[RECORD EXCERPTS]
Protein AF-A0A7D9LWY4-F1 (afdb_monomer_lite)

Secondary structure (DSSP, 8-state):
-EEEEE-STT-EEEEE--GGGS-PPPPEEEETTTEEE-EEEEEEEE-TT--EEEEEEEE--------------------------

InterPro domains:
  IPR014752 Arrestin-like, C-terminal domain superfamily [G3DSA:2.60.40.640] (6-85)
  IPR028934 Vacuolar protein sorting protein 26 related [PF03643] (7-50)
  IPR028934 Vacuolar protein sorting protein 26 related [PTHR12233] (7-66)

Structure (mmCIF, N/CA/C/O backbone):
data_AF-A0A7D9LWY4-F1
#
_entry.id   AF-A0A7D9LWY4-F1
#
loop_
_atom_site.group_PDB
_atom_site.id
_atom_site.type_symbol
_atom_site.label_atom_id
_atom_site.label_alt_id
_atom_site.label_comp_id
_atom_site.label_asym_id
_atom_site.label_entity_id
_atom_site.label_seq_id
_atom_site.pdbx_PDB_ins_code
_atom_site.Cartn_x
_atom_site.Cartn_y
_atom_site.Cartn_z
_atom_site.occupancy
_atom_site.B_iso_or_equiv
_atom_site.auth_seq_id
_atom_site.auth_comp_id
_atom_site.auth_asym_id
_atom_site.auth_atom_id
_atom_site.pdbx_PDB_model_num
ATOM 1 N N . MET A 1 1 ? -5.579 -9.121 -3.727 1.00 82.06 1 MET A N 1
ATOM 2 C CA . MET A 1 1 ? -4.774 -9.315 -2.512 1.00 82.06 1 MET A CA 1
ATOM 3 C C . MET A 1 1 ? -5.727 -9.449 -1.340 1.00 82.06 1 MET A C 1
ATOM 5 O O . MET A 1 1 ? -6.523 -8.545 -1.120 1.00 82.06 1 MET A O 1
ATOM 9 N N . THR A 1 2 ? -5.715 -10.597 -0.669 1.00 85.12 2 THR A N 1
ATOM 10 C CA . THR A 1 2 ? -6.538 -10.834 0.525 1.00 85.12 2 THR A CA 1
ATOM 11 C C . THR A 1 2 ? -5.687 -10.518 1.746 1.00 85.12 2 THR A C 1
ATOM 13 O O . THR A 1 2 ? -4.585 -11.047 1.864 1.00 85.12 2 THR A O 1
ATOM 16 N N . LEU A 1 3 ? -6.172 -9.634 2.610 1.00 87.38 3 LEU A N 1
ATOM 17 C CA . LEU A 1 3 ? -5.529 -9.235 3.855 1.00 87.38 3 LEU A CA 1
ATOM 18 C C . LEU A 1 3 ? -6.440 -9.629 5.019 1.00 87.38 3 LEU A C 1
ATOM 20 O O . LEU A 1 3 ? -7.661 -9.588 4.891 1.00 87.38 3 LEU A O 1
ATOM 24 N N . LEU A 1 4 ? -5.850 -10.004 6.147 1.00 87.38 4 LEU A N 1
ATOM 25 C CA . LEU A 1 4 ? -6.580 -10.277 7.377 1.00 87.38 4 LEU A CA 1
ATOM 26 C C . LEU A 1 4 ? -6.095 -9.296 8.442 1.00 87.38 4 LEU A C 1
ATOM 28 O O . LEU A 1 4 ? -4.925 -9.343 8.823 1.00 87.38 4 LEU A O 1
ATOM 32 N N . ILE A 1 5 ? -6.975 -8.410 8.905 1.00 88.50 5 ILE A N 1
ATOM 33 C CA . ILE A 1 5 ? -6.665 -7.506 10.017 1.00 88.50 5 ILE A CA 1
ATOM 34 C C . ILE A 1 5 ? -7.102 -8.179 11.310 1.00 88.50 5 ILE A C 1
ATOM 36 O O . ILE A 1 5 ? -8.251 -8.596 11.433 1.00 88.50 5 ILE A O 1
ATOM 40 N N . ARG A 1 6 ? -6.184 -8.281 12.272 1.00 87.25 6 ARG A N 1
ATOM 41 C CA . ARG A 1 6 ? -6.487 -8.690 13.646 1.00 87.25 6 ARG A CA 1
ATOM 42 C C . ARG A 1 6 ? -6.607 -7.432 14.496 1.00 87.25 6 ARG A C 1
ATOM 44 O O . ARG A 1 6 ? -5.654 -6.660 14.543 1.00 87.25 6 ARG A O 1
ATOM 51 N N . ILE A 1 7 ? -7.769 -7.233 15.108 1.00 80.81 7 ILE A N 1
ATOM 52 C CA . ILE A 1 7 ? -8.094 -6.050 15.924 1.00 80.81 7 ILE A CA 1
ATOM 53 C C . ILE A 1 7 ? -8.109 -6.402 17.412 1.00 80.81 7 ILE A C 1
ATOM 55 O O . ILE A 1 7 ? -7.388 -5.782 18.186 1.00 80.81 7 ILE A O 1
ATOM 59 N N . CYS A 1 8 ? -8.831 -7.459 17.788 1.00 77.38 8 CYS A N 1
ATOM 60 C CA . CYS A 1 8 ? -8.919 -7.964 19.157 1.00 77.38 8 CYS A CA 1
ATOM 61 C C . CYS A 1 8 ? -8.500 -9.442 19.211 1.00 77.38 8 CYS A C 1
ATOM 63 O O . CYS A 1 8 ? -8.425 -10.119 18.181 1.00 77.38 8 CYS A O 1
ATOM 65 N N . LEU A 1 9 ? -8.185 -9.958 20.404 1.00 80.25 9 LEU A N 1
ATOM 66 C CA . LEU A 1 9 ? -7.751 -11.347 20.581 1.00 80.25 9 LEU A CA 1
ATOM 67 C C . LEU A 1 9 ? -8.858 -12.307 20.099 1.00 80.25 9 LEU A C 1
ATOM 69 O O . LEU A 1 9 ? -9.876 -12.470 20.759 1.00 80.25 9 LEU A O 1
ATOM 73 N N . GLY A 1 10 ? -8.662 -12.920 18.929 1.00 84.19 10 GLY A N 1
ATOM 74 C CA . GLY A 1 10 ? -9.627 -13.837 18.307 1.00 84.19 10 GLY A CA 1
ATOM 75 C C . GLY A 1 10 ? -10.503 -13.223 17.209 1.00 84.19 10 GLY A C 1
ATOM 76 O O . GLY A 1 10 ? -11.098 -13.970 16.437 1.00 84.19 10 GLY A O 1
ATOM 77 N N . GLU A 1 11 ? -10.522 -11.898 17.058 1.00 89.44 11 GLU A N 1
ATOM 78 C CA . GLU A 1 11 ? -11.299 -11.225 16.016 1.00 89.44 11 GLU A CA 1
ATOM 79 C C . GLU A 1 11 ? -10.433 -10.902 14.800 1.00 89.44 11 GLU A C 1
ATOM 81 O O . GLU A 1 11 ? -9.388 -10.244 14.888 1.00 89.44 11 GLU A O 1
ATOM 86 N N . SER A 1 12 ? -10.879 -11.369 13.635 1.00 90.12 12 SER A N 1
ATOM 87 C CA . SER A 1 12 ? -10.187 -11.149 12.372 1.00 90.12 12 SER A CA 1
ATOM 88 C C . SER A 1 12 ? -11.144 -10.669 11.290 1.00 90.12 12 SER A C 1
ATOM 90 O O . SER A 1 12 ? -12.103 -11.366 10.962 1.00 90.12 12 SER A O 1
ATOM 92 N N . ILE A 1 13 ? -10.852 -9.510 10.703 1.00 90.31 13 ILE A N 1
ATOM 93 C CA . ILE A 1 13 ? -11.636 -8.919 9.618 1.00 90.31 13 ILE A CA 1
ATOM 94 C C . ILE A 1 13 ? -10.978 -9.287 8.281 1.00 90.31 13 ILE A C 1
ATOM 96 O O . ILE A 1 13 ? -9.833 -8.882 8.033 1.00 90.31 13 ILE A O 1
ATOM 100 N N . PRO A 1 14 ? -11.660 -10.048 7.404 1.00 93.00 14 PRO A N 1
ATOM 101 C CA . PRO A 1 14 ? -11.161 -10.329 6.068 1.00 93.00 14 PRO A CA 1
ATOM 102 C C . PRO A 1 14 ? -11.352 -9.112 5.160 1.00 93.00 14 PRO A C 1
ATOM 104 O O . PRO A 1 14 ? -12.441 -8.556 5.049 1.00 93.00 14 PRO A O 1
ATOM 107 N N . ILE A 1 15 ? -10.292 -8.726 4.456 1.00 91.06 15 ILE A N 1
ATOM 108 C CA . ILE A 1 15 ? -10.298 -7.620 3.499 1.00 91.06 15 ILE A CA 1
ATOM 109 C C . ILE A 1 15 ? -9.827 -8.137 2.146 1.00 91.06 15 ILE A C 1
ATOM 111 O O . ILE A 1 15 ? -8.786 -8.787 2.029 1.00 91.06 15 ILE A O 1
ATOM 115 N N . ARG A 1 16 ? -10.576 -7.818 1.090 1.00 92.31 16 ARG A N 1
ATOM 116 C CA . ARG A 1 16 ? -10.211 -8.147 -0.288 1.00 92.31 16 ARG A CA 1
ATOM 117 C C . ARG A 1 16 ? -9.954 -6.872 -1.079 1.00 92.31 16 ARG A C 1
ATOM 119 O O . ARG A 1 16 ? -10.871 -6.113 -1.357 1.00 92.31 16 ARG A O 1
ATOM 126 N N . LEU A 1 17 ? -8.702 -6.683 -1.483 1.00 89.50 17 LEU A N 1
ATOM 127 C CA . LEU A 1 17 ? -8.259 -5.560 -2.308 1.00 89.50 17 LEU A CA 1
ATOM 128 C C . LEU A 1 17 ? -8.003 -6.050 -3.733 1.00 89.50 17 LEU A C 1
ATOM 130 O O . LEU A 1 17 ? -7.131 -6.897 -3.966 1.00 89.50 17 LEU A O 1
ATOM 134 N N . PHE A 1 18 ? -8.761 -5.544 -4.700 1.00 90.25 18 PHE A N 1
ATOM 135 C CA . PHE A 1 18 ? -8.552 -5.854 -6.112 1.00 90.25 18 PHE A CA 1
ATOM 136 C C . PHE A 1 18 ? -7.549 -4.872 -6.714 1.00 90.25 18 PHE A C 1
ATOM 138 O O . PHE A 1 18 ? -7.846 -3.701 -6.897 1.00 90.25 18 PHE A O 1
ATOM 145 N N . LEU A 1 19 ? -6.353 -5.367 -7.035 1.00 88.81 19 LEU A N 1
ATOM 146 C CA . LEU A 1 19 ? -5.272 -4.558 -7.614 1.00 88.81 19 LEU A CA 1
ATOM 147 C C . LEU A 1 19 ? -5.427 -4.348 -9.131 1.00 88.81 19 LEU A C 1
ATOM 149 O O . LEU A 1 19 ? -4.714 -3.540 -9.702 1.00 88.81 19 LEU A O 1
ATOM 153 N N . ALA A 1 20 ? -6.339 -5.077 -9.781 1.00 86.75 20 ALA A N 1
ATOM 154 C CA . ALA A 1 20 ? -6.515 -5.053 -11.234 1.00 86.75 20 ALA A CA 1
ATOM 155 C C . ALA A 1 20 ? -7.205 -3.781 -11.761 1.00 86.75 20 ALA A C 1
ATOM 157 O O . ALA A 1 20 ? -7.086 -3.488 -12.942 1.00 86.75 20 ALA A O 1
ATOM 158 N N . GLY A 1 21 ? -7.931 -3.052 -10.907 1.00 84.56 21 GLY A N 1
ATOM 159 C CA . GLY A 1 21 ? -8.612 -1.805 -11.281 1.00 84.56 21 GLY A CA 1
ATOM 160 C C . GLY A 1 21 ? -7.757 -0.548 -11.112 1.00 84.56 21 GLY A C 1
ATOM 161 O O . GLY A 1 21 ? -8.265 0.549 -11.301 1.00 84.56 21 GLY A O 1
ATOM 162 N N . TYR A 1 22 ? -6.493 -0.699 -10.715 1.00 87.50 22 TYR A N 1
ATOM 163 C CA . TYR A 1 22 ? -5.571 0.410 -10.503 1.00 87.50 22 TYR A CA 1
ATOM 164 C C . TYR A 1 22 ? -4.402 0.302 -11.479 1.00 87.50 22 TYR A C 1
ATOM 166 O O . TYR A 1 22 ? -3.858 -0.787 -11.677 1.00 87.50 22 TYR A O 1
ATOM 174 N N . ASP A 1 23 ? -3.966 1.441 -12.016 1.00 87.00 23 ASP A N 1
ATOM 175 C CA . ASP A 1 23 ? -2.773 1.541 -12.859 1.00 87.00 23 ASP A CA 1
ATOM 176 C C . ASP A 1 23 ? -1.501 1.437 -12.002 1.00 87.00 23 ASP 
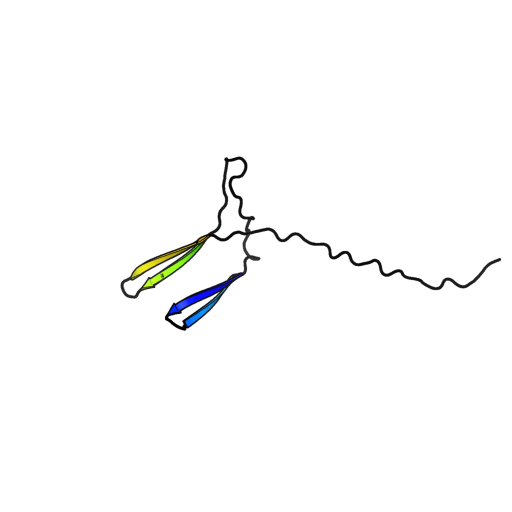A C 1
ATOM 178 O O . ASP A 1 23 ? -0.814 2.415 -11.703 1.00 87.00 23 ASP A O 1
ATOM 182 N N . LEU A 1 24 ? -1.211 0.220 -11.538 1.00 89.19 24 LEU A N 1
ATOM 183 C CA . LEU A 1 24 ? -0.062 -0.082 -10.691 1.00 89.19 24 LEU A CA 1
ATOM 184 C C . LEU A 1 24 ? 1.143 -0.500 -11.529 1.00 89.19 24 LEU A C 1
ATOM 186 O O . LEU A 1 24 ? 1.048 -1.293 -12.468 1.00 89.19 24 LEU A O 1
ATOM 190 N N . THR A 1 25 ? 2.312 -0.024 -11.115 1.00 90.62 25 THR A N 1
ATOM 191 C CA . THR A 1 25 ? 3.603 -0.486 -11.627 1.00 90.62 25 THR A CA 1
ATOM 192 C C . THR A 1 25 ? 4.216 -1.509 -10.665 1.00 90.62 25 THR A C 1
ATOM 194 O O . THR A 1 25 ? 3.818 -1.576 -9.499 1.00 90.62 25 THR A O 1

[TASK PROMPT] Return only the lines spanning from the first line of the material through the line with "ATOM 5 O O .", copied exactly, both ends kept.

[ANSWER FOR THE TASK]
Protein AF-A0A7D9LWY4-F1 (afdb_monomer_lite)

Secondary structure (DSSP, 8-state):
-EEEEE-STT-EEEEE--GGGS-PPPPEEEETTTEEE-EEEEEEEE-TT--EEEEEEEE--------------------------

InterPro domains:
  IPR014752 Arrestin-like, C-terminal domain superfamily [G3DSA:2.60.40.640] (6-85)
  IPR028934 Vacuolar protein sorting protein 26 related [PF03643] (7-50)
  IPR028934 Vacuolar protein sorting protein 26 related [PTHR12233] (7-66)

Structure (mmCIF, N/CA/C/O backbone):
data_AF-A0A7D9LWY4-F1
#
_entry.id   AF-A0A7D9LWY4-F1
#
loop_
_atom_site.group_PDB
_atom_site.id
_atom_site.type_symbol
_atom_site.label_atom_id
_atom_site.label_alt_id
_atom_site.label_comp_id
_atom_site.label_asym_id
_atom_site.label_entity_id
_atom_site.label_seq_id
_atom_site.pdbx_PDB_ins_code
_atom_site.Cartn_x
_atom_site.Cartn_y
_atom_site.Cartn_z
_atom_site.occupancy
_atom_site.B_iso_or_equiv
_atom_site.auth_seq_id
_atom_site.auth_comp_id
_atom_site.auth_asym_id
_atom_site.auth_atom_id
_atom_site.pdbx_PDB_model_num
ATOM 1 N N . MET A 1 1 ? -5.579 -9.121 -3.727 1.00 82.06 1 MET A N 1
ATOM 2 C CA . MET A 1 1 ? -4.774 -9.315 -2.512 1.00 82.06 1 MET A CA 1
ATOM 3 C C . MET A 1 1 ? -5.727 -9.449 -1.340 1.00 82.06 1 MET A C 1
ATOM 5 O O . MET A 1 1 ? -6.523 -8.545 -1.120 1.00 82.06 1 MET A O 1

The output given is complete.